За что купил, за то и продаю

 Я, по правде говоря, о тех событиях уже и подзабыл-то маленько. Не из-за того, что я такой забывчивый. Нет, сэр. Память у меня тикает ровно, как хорошие карманные часы. Просто такие вещи, любой человек пытается выбросить из памяти. Да что уж там! Вещи-то такие, как бы это сказать по-умному... загадочные, что ли, не каждому хочется в башке-то носить. Но, как и обещал, а старина Боб всегда держит свое слово, расскажу как было, как запомнил, и что стряслось после.

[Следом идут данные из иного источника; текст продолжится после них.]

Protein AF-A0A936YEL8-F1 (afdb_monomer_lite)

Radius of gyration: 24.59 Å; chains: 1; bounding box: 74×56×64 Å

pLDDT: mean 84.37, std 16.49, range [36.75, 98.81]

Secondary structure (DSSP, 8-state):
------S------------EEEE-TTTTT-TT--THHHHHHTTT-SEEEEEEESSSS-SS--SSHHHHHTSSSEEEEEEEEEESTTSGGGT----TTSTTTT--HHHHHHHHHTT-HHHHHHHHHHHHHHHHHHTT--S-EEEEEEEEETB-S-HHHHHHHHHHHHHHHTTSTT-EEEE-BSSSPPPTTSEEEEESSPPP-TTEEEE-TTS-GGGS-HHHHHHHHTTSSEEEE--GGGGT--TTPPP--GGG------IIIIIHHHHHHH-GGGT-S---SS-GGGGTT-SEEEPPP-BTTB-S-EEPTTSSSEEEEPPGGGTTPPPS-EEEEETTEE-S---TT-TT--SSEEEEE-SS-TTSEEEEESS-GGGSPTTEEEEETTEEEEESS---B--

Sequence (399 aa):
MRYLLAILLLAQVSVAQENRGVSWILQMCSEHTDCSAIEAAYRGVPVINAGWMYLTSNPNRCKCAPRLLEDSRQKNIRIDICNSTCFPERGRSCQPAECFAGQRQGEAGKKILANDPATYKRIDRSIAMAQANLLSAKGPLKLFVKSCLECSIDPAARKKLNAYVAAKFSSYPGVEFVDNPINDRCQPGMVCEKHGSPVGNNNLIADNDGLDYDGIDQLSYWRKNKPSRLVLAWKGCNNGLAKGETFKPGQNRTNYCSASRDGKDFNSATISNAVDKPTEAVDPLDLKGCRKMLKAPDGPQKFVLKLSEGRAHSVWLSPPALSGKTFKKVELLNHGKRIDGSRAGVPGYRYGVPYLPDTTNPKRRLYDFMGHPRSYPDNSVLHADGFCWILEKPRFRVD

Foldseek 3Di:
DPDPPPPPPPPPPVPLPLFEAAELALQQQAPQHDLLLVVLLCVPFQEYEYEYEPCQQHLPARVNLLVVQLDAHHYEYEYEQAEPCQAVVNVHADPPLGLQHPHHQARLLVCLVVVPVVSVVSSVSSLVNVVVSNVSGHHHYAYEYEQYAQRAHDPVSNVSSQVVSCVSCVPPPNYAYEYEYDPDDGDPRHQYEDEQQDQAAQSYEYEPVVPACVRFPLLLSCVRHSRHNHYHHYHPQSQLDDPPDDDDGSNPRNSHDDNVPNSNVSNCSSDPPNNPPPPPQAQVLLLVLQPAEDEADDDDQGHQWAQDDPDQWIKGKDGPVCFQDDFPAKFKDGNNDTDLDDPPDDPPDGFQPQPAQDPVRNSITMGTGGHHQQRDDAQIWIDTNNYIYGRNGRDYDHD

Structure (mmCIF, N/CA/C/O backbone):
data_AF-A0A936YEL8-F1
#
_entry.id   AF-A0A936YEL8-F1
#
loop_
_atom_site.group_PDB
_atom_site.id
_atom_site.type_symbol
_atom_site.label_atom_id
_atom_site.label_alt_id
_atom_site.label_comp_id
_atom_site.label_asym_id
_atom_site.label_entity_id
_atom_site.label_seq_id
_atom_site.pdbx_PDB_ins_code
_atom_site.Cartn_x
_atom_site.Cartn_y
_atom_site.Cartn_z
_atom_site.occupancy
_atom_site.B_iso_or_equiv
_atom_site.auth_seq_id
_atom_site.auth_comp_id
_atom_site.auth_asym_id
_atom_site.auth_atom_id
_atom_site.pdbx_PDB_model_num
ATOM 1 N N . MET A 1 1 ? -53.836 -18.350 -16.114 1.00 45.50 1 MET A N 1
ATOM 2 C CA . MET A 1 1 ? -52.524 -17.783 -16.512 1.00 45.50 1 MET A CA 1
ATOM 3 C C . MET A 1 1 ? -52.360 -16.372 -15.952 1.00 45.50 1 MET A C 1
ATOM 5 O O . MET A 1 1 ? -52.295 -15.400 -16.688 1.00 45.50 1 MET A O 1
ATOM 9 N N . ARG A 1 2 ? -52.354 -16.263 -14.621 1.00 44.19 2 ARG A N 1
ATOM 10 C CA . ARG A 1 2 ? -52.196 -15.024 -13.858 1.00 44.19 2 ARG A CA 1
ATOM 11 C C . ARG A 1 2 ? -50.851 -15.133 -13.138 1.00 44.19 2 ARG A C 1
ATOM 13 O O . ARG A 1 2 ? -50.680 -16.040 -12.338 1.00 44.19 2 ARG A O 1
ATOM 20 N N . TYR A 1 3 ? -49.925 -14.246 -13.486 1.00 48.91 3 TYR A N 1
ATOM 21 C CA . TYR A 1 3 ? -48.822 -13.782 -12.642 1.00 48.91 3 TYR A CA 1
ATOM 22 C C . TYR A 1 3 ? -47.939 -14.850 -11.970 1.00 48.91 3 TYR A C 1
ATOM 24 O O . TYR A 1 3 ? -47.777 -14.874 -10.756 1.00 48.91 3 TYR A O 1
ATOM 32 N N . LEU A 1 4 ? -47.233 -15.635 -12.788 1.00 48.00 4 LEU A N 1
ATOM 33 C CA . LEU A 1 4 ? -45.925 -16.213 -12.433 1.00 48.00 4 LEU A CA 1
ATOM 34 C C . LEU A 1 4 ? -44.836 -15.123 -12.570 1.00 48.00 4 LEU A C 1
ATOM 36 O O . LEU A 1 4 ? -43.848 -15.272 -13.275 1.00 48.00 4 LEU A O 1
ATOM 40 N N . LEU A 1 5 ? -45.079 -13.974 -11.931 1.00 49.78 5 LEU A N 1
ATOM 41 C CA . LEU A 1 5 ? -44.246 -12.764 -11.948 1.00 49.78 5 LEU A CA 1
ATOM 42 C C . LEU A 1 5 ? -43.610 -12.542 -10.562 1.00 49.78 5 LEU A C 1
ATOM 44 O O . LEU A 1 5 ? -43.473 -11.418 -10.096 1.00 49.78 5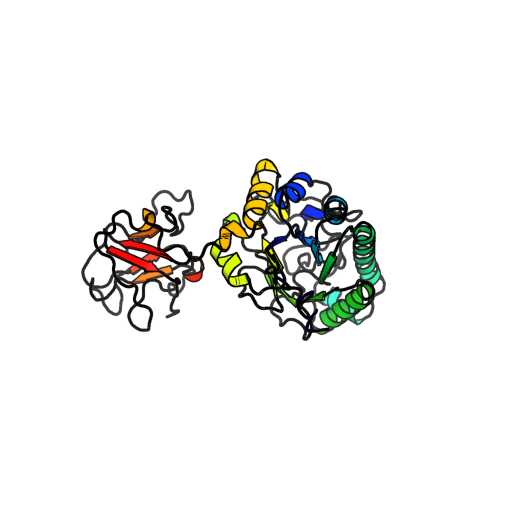 LEU A O 1
ATOM 48 N N . ALA A 1 6 ? -43.302 -13.645 -9.873 1.00 50.00 6 ALA A N 1
ATOM 49 C CA . ALA A 1 6 ? -42.829 -13.671 -8.487 1.00 50.00 6 ALA A CA 1
ATOM 50 C C . ALA A 1 6 ? -41.524 -14.471 -8.308 1.00 50.00 6 ALA A C 1
ATOM 52 O O . ALA A 1 6 ? -41.135 -14.783 -7.187 1.00 50.00 6 ALA A O 1
ATOM 53 N N . ILE A 1 7 ? -40.835 -14.807 -9.401 1.00 52.72 7 ILE A N 1
ATOM 54 C CA . ILE A 1 7 ? -39.545 -15.499 -9.365 1.00 52.72 7 ILE A CA 1
ATOM 55 C C . ILE A 1 7 ? -38.548 -14.619 -10.120 1.00 52.72 7 ILE A C 1
ATOM 57 O O . ILE A 1 7 ? -38.791 -14.270 -11.270 1.00 52.72 7 ILE A O 1
ATOM 61 N N . LEU A 1 8 ? -37.441 -14.269 -9.460 1.00 47.72 8 LEU A N 1
ATOM 62 C CA . LEU A 1 8 ? -36.282 -13.531 -9.992 1.00 47.72 8 LEU A CA 1
ATOM 63 C C . LEU A 1 8 ? -36.346 -11.993 -10.024 1.00 47.72 8 LEU A C 1
ATOM 65 O O . LEU A 1 8 ? -35.576 -11.367 -10.749 1.00 47.72 8 LEU A O 1
ATOM 69 N N . LEU A 1 9 ? -37.059 -11.355 -9.091 1.00 44.09 9 LEU A N 1
ATOM 70 C CA . LEU A 1 9 ? -36.402 -10.240 -8.394 1.00 44.09 9 LEU A CA 1
ATOM 71 C C . LEU A 1 9 ? -35.332 -10.880 -7.512 1.00 44.09 9 LEU A C 1
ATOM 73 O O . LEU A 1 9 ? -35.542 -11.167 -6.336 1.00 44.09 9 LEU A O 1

 Я тогда на берег с «Дульсинеи» списался. И меня после бунта упекли на три месяца. Но ей-богу, совесть моя чиста, как душа младенца. Я против капитана Гаррисона не выступал, и в мятеже не участвовал. Так вот, денег почти не было у меня. Пара монет оставалась. Ну и поперся я замыть, так сказать, обиду в «Крольчатник». Забегаловка из последних, но мне и не надо господ расфуфыренных вокруг, да все эти этикеты и прочее. Промочил я горло, вроде успокоился, тут ко мне эта шлюха Лиззи и подкатила. Я ее раньше в «Крольчатнике» не видел. Да и не моего она вкуса была, если уж совсем начистоту. Бледная, тощая как смерть. Но знаете, было в ней что-то такое. Необычное. Лицо острое, все в веснушках, и глаза. Холодные такие. Вот прям кажется, что буравит тебя насквозь. Я сначала подумал, что она на карманы мои нацелилась. Хотя на воровку она точно была непохожа. Да и какая шлюха сможет меня обворовать? Я, сэр, не душегубец какой, не падальщик, но в «Крольчатнике» многие меня знали, а уж шлюхи и подавно. Я ее сразу предупредил, что на мели сижу. А она и говорит, мол, не грусти морячок, работу тебе могу подогнать. Ты же, говорит, Зубастого знаешь? Вот он с тобой потом побалакать и придет. И ушла. Зубастого я знал. Вместе на «Калипсо» ходили. Ну вроде был нормальный мужик. Но сильно мы с ним не корефанились. Так, если достать что нужно мог помочь, или кому ножичком ребра пощекотать. Я, сэр, не любитель всех этих дел. Поэтому одиночкой и привык по жизни идти. Ну, в общем, подвалил ко мне Зубастый, и говорит, что есть работенка. Непыльная, но грязноватая. Я его сразу хотел к чертовой матери послать, а потом, клянусь, сэр, такая безнадега взяла. В кармане ни шиша, а жить-то надо. Ну и рассказал он, что есть дельце. Можно одну старуху пощипать. Сын в Индии ее. То ли доктором, то ли еще кем. Не помню уже. А карга одна в доме сидит. Богатенькой ее не назовешь, но можно счастья попытать. Выпили мы еще, поразмышляли, да и двинули после полуночи.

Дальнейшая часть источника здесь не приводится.